■ Work item
Begin at the line below that has "ATOM 251 O O" and stop after the line that has "ATOM 256 C C". Please restate only those lines, word for word.

Source records:
----------------

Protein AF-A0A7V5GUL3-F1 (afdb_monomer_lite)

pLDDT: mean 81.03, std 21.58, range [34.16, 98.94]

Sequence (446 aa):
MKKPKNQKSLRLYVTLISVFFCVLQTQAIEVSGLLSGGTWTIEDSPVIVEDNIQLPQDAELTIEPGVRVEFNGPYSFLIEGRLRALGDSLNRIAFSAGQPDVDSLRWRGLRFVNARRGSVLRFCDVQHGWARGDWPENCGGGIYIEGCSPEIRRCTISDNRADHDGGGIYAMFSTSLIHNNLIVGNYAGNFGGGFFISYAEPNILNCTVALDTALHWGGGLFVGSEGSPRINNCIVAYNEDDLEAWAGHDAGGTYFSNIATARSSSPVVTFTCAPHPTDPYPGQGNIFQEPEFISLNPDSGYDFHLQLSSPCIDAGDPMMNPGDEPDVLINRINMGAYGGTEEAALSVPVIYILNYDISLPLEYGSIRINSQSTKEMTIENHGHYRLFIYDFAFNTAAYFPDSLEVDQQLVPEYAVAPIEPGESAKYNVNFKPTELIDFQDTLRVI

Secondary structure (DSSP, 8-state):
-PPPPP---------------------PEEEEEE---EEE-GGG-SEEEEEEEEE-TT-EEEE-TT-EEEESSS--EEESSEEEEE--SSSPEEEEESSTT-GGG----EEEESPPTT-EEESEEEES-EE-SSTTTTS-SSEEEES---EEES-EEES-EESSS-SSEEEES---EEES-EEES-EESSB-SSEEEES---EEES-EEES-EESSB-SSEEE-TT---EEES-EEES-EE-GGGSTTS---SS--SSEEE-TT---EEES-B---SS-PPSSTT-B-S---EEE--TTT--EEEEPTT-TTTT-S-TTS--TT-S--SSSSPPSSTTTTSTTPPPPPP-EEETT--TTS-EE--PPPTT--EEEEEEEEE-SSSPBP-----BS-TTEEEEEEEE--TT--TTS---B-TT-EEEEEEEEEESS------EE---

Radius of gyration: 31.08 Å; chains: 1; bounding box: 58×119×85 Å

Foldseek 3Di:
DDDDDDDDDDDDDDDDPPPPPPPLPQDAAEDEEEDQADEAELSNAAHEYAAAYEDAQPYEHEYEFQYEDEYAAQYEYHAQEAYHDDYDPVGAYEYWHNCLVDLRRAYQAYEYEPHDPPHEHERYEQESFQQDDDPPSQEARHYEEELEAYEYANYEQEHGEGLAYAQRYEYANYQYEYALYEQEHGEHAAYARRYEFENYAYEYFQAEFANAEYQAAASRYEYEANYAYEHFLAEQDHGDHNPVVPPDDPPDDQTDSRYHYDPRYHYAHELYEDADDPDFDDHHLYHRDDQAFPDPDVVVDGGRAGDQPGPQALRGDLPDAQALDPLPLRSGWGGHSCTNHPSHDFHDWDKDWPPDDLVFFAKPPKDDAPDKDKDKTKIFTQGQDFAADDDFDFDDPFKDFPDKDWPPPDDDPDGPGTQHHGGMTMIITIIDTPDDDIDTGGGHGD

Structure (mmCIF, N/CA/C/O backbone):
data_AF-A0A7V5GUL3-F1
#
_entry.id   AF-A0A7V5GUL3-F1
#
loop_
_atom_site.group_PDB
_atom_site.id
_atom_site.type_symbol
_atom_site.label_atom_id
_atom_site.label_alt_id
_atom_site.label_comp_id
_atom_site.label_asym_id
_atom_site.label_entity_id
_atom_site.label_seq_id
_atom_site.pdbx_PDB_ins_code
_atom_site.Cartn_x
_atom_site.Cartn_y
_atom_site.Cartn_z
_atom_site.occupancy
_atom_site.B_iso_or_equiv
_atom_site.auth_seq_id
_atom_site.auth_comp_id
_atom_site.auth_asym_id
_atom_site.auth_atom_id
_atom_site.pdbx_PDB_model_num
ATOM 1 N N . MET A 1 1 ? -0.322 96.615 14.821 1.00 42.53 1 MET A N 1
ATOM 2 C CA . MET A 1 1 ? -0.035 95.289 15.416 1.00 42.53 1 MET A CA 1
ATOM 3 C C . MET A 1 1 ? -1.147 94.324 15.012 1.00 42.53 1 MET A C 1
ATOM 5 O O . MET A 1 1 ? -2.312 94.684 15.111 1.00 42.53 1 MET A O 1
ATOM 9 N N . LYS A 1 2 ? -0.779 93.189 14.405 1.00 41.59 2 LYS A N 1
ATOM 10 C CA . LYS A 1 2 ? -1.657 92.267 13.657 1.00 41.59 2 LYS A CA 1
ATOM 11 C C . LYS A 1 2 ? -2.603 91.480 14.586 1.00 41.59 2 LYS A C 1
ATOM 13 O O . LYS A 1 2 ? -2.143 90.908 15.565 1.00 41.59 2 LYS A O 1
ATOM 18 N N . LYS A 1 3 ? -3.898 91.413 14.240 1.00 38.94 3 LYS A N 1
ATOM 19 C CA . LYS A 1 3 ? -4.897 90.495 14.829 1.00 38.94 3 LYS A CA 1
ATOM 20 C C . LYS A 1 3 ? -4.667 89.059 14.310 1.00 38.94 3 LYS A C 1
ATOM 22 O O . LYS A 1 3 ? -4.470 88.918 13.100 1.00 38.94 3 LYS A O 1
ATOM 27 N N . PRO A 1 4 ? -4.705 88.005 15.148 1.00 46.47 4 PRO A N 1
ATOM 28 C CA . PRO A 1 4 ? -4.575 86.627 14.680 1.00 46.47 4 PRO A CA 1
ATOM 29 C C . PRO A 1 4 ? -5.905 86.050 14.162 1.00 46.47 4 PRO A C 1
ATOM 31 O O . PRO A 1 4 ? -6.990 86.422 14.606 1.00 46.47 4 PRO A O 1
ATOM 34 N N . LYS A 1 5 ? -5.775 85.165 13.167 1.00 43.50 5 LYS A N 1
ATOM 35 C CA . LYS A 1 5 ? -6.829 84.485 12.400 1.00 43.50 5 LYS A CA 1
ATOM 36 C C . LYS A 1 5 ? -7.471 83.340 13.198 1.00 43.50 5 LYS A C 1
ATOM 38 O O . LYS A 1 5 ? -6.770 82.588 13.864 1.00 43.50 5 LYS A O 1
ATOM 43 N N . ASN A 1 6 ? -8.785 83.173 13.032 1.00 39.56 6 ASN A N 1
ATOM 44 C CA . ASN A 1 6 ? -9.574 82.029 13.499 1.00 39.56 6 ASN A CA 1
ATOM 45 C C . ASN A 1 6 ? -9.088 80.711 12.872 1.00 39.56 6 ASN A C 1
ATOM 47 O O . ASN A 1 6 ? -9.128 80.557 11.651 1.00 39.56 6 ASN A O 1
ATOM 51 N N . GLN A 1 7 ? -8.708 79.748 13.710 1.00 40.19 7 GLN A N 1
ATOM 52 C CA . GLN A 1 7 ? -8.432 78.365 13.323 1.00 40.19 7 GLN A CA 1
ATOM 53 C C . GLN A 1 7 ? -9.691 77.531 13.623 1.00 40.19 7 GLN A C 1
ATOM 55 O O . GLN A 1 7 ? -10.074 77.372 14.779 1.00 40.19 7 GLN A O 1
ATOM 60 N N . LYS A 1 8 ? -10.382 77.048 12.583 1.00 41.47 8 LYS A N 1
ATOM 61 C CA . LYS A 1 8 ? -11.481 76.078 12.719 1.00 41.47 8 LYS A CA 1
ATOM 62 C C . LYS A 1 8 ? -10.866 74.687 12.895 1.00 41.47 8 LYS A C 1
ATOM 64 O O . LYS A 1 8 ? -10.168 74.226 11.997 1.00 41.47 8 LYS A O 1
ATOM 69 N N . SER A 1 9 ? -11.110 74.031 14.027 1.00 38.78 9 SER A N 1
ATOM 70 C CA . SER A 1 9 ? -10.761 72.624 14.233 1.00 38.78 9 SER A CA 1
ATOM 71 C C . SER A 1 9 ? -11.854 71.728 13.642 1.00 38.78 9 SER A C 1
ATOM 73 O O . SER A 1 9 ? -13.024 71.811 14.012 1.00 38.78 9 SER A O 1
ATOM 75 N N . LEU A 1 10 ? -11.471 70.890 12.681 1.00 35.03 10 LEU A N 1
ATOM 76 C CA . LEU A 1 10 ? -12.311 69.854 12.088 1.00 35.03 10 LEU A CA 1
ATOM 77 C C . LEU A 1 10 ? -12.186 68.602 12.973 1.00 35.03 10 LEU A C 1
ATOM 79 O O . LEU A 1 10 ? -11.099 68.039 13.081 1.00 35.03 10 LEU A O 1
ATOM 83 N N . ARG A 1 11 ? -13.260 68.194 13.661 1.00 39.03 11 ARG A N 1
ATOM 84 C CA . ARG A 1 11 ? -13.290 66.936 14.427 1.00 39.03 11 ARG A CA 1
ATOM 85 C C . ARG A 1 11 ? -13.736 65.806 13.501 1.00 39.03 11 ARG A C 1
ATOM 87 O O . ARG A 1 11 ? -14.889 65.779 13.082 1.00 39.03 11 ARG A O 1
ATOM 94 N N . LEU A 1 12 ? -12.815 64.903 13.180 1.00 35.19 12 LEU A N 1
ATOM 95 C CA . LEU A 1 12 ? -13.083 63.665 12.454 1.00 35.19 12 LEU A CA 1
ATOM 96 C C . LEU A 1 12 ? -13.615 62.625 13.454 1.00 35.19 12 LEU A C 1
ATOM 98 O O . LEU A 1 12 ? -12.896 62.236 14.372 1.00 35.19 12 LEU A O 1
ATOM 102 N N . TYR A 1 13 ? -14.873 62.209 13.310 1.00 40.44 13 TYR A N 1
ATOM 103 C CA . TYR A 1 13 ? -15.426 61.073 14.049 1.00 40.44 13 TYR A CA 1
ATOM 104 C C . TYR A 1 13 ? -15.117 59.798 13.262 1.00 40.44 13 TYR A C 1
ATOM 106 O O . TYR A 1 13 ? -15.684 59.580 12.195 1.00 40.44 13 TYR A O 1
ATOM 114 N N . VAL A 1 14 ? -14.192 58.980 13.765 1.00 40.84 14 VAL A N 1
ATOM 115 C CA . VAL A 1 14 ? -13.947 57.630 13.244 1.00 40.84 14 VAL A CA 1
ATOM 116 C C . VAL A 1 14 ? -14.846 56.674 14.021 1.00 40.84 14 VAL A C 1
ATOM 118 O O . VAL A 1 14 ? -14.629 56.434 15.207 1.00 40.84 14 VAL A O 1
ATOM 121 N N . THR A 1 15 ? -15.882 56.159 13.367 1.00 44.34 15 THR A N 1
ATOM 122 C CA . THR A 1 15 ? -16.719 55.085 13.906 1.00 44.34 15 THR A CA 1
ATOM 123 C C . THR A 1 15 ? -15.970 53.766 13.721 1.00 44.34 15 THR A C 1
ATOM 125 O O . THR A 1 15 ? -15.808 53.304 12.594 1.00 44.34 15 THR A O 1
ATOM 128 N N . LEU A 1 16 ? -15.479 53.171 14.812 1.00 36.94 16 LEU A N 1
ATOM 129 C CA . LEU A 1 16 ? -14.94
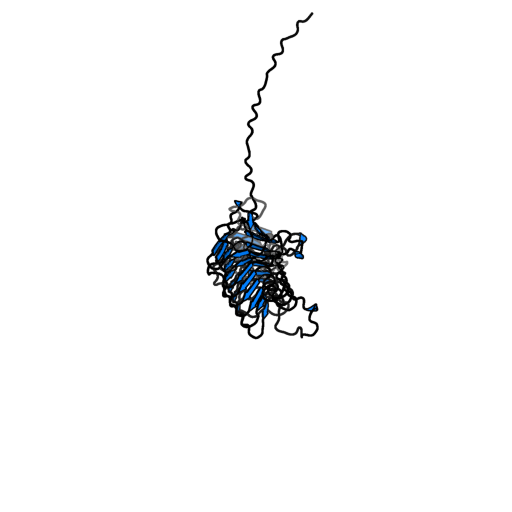1 51.809 14.800 1.00 36.94 16 LEU A CA 1
ATOM 130 C C . LEU A 1 16 ? -16.094 50.826 14.561 1.00 36.94 16 LEU A C 1
ATOM 132 O O . LEU A 1 16 ? -16.910 50.594 15.449 1.00 36.94 16 LEU A O 1
ATOM 136 N N . ILE A 1 17 ? -16.159 50.252 13.360 1.00 44.53 17 ILE A N 1
ATOM 137 C CA . ILE A 1 17 ? -16.954 49.054 13.088 1.00 44.53 17 ILE A CA 1
ATOM 138 C C . ILE A 1 17 ? -16.078 47.868 13.486 1.00 44.53 17 ILE A C 1
ATOM 140 O O . ILE A 1 17 ? -15.168 47.476 12.759 1.00 44.53 17 ILE A O 1
ATOM 144 N N . SER A 1 18 ? -16.316 47.328 14.677 1.00 41.59 18 SER A N 1
ATOM 145 C CA . SER A 1 18 ? -15.753 46.052 15.104 1.00 41.59 18 SER A CA 1
ATOM 146 C C . SER A 1 18 ? -16.431 44.931 14.316 1.00 41.59 18 SER A C 1
ATOM 148 O O . SER A 1 18 ? -17.549 44.531 14.636 1.00 41.59 18 SER A O 1
ATOM 150 N N . VAL A 1 19 ? -15.770 44.450 13.263 1.00 46.12 19 VAL A N 1
ATOM 151 C CA . VAL A 1 19 ? -16.120 43.185 12.610 1.00 46.12 19 VAL A CA 1
ATOM 152 C C . VAL A 1 19 ? -15.744 42.072 13.583 1.00 46.12 19 VAL A C 1
ATOM 154 O O . VAL A 1 19 ? -14.566 41.813 13.821 1.00 46.12 19 VAL A O 1
ATOM 157 N N . PHE A 1 20 ? -16.751 41.467 14.206 1.00 39.66 20 PHE A N 1
ATOM 158 C CA . PHE A 1 20 ? -16.575 40.308 15.070 1.00 39.66 20 PHE A CA 1
ATOM 159 C C . PHE A 1 20 ? -16.306 39.102 14.162 1.00 39.66 20 PHE A C 1
ATOM 161 O O . PHE A 1 20 ? -17.233 38.523 13.600 1.00 39.66 20 PHE A O 1
ATOM 168 N N . PHE A 1 21 ? -15.033 38.759 13.954 1.00 42.09 21 PHE A N 1
ATOM 169 C CA . PHE A 1 21 ? -14.673 37.454 13.406 1.00 42.09 21 PHE A CA 1
ATOM 170 C C . PHE A 1 21 ? -15.027 36.413 14.470 1.00 42.09 21 PHE A C 1
ATOM 172 O O . PHE A 1 21 ? -14.316 36.253 15.460 1.00 42.09 21 PHE A O 1
ATOM 179 N N . CYS A 1 22 ? -16.170 35.750 14.299 1.00 40.53 22 CYS A N 1
ATOM 180 C CA . CYS A 1 22 ? -16.473 34.531 15.030 1.00 40.53 22 CYS A CA 1
ATOM 181 C C . CYS A 1 22 ? -15.554 33.449 14.459 1.00 40.53 22 CYS A C 1
ATOM 183 O O . CYS A 1 22 ? -15.819 32.887 13.400 1.00 40.53 22 CYS A O 1
ATOM 185 N N . VAL A 1 23 ? -14.414 33.244 15.112 1.00 47.19 23 VAL A N 1
ATOM 186 C CA . VAL A 1 23 ? -13.603 32.051 14.893 1.00 47.19 23 VAL A CA 1
ATOM 187 C C . VAL A 1 23 ? -14.421 30.908 15.484 1.00 47.19 23 VAL A C 1
ATOM 189 O O . VAL A 1 23 ? -14.590 30.850 16.701 1.00 47.19 23 VAL A O 1
ATOM 192 N N . LEU A 1 24 ? -14.994 30.055 14.632 1.00 48.50 24 LEU A N 1
ATOM 193 C CA . LEU A 1 24 ? -15.492 28.752 15.063 1.00 48.50 24 LEU A CA 1
ATOM 194 C C . LEU A 1 24 ? -14.280 28.012 15.634 1.00 48.50 24 LEU A C 1
ATOM 196 O O . LEU A 1 24 ? -13.369 27.645 14.896 1.00 48.50 24 LEU A O 1
ATOM 200 N N . GLN A 1 25 ? -14.208 27.905 16.959 1.00 49.84 25 GLN A N 1
ATOM 201 C CA . GLN A 1 25 ? -13.248 27.014 17.591 1.00 49.84 25 GLN A CA 1
ATOM 202 C C . GLN A 1 25 ? -13.721 25.594 17.301 1.00 49.84 25 GLN A C 1
ATOM 204 O O . GLN A 1 25 ? -14.816 25.222 17.716 1.00 49.84 25 GLN A O 1
ATOM 209 N N . THR A 1 26 ? -12.911 24.829 16.572 1.00 55.00 26 THR A N 1
ATOM 210 C CA . THR A 1 26 ? -13.048 23.375 16.522 1.00 55.00 26 THR A CA 1
ATOM 211 C C . THR A 1 26 ? -12.900 22.863 17.951 1.00 55.00 26 THR A C 1
ATOM 213 O O . THR A 1 26 ? -11.938 23.206 18.647 1.00 55.00 26 THR A O 1
ATOM 216 N N . GLN A 1 27 ? -13.892 22.123 18.437 1.00 68.12 27 GLN A N 1
ATOM 217 C CA . GLN A 1 27 ? -13.809 21.506 19.750 1.00 68.12 27 GLN A CA 1
ATOM 218 C C . GLN A 1 27 ? -13.418 20.055 19.520 1.00 68.12 27 GLN A C 1
ATOM 220 O O . GLN A 1 27 ? -14.233 19.269 19.051 1.00 68.12 27 GLN A O 1
ATOM 225 N N . ALA A 1 28 ? -12.163 19.729 19.832 1.00 85.94 28 ALA A N 1
ATOM 226 C CA . ALA A 1 28 ? -11.713 18.347 19.853 1.00 85.94 28 ALA A CA 1
ATOM 227 C C . ALA A 1 28 ? -12.692 17.506 20.682 1.00 85.94 28 ALA A C 1
ATOM 229 O O . ALA A 1 28 ? -13.101 17.929 21.772 1.00 85.94 28 ALA A O 1
ATOM 230 N N . ILE A 1 29 ? -13.074 16.343 20.164 1.00 94.56 29 ILE A N 1
ATOM 231 C CA . ILE A 1 29 ? -13.893 15.389 20.910 1.00 94.56 29 ILE A CA 1
ATOM 232 C C . ILE A 1 29 ? -13.001 14.297 21.485 1.00 94.56 29 ILE A C 1
ATOM 234 O O . ILE A 1 29 ? -12.049 13.865 20.844 1.00 94.56 29 ILE A O 1
ATOM 238 N N . GLU A 1 30 ? -13.325 13.831 22.685 1.00 97.25 30 GLU A N 1
ATOM 239 C CA . GLU A 1 30 ? -12.643 12.704 23.320 1.00 97.25 30 GLU A CA 1
ATOM 240 C C . GLU A 1 30 ? -13.510 11.450 23.189 1.00 97.25 30 GLU A C 1
ATOM 242 O O . GLU A 1 30 ? -14.712 11.476 23.478 1.00 97.25 30 GLU A O 1
ATOM 247 N N . VAL A 1 31 ? -12.910 10.340 22.761 1.00 98.06 31 VAL A N 1
ATOM 248 C CA . VAL A 1 31 ? -13.585 9.047 22.604 1.00 98.06 31 VAL A CA 1
ATOM 249 C C . VAL A 1 31 ? -12.808 7.934 23.303 1.00 98.06 31 VAL A C 1
ATOM 251 O O . VAL A 1 31 ? -11.581 7.942 23.380 1.00 98.06 31 VAL A O 1
ATOM 254 N N . SER A 1 32 ? -13.539 6.960 23.837 1.00 98.25 32 SER A N 1
ATOM 255 C CA . SER A 1 32 ? -12.988 5.775 24.500 1.00 98.25 32 SER A CA 1
ATOM 256 C C . SER A 1 32 ? -14.023 4.648 24.519 1.00 98.25 32 SER A C 1
ATOM 258 O O . SER A 1 32 ? -15.230 4.895 24.457 1.00 98.25 32 SER A O 1
ATOM 260 N N . GLY A 1 33 ? -13.563 3.399 24.608 1.00 98.31 33 GLY A N 1
ATOM 261 C CA . GLY A 1 33 ? -14.419 2.229 24.781 1.00 98.31 33 GLY A CA 1
ATOM 262 C C . GLY A 1 33 ? -15.343 1.938 23.592 1.00 98.31 33 GLY A C 1
ATOM 263 O O . GLY A 1 33 ? -14.971 2.053 22.425 1.00 98.31 33 GLY A O 1
ATOM 264 N N . LEU A 1 34 ? -16.562 1.490 23.891 1.00 98.38 34 LEU A N 1
ATOM 265 C CA . LEU A 1 34 ? -17.516 1.056 22.874 1.00 98.38 34 LEU A CA 1
ATOM 266 C C . LEU A 1 34 ? -18.159 2.257 22.165 1.00 98.38 34 LEU A C 1
ATOM 268 O O . LEU A 1 34 ? -18.858 3.056 22.788 1.00 98.38 34 LEU A O 1
ATOM 272 N N . LEU A 1 35 ? -17.977 2.344 20.850 1.00 98.12 35 LEU A N 1
ATOM 273 C CA . LEU A 1 35 ? -18.576 3.378 20.014 1.00 98.12 35 LEU A CA 1
ATOM 274 C C . LEU A 1 35 ? -20.017 3.013 19.644 1.00 98.12 35 LEU A C 1
ATOM 276 O O . LEU A 1 35 ? -20.319 1.874 19.295 1.00 98.12 35 LEU A O 1
ATOM 280 N N . SER A 1 36 ? -20.904 4.006 19.633 1.00 94.94 36 SER A N 1
ATOM 281 C CA . SER A 1 36 ? -22.291 3.857 19.169 1.00 94.94 36 SER A CA 1
ATOM 282 C C . SER A 1 36 ? -22.450 3.960 17.642 1.00 94.94 36 SER A C 1
ATOM 284 O O . SER A 1 36 ? -23.559 3.800 17.131 1.00 94.94 36 SER A O 1
ATOM 286 N N . GLY A 1 37 ? -21.364 4.226 16.909 1.00 95.12 37 GLY A N 1
ATOM 287 C CA . GLY A 1 37 ? -21.391 4.582 15.488 1.00 95.12 37 GLY A CA 1
ATOM 288 C C . GLY A 1 37 ? -21.687 6.069 15.264 1.00 95.12 37 GLY A C 1
ATOM 289 O O . GLY A 1 37 ? -21.411 6.900 16.125 1.00 95.12 37 GLY A O 1
ATOM 290 N N . GLY A 1 38 ? -22.248 6.409 14.103 1.00 97.38 38 GLY A N 1
ATOM 291 C CA . GLY A 1 38 ? -22.595 7.782 13.723 1.00 97.38 38 GLY A CA 1
ATOM 292 C C . GLY A 1 38 ? -21.641 8.371 12.686 1.00 97.38 38 GLY A C 1
ATOM 293 O O . GLY A 1 38 ? -21.143 7.649 11.821 1.00 97.38 38 GLY A O 1
ATOM 294 N N . THR A 1 39 ? -21.413 9.682 12.766 1.00 98.44 39 THR A N 1
ATOM 295 C CA . THR A 1 39 ? -20.536 10.412 11.845 1.00 98.44 39 THR A CA 1
ATOM 296 C C . THR A 1 39 ? -19.563 11.285 12.624 1.00 98.44 39 THR A C 1
ATOM 298 O O . THR A 1 39 ? -19.997 12.018 13.509 1.00 98.44 39 THR A O 1
ATOM 301 N N . TRP A 1 40 ? -18.278 11.220 12.278 1.00 98.19 40 TRP A N 1
ATOM 302 C CA . TRP A 1 40 ? -17.278 12.215 12.665 1.00 98.19 40 TRP A CA 1
ATOM 303 C C . TRP A 1 40 ? -17.020 13.151 11.491 1.00 98.19 40 TRP A C 1
ATOM 305 O O . TRP A 1 40 ? -16.778 12.698 10.369 1.00 98.19 40 TRP A O 1
ATOM 315 N N . THR A 1 41 ? -17.085 14.446 11.763 1.00 97.62 41 THR A N 1
ATOM 316 C CA . THR A 1 41 ? -16.981 15.538 10.796 1.00 97.62 41 THR A CA 1
ATOM 317 C C . THR A 1 41 ? -15.745 16.387 11.069 1.00 97.62 41 THR A C 1
ATOM 319 O O . THR A 1 41 ? -15.112 16.279 12.119 1.00 97.62 41 THR A O 1
ATOM 322 N N . ILE A 1 42 ? -15.403 17.284 10.144 1.00 95.50 42 ILE A N 1
ATOM 323 C CA . ILE A 1 42 ? -14.287 18.218 10.341 1.00 95.50 42 ILE A CA 1
ATOM 324 C C . ILE A 1 42 ? -14.460 19.111 11.585 1.00 95.50 42 ILE A C 1
ATOM 326 O O . ILE A 1 42 ? -13.467 19.547 12.162 1.00 95.50 42 ILE A O 1
ATOM 330 N N . GLU A 1 43 ? -15.699 19.359 12.026 1.00 95.12 43 GLU A N 1
ATOM 331 C CA . GLU A 1 43 ? -15.993 20.138 13.237 1.00 95.12 43 GLU A CA 1
ATOM 332 C C . GLU A 1 43 ? -15.579 19.400 14.520 1.00 95.12 43 GLU A C 1
ATOM 334 O O . GLU A 1 43 ? -15.228 20.050 15.506 1.00 95.12 43 GLU A O 1
ATOM 339 N N . ASP A 1 44 ? -15.543 18.064 14.468 1.00 95.19 44 ASP A N 1
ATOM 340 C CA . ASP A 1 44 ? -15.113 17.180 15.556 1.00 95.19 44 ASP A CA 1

----------------

■ Answer for this exercise
ATOM 251 O O . VAL A 1 31 ? -11.581 7.942 23.380 1.00 98.06 31 VAL A O 1
ATOM 254 N N . SER A 1 32 ? -13.539 6.960 23.837 1.00 98.25 32 SER A N 1
ATOM 255 C CA . SER A 1 32 ? -12.988 5.775 24.500 1.00 98.25 32 SER A CA 1
ATOM 256 C C . SER A 1 32 ? -14.023 4.648 24.519 1.00 98.25 32 SER A C 1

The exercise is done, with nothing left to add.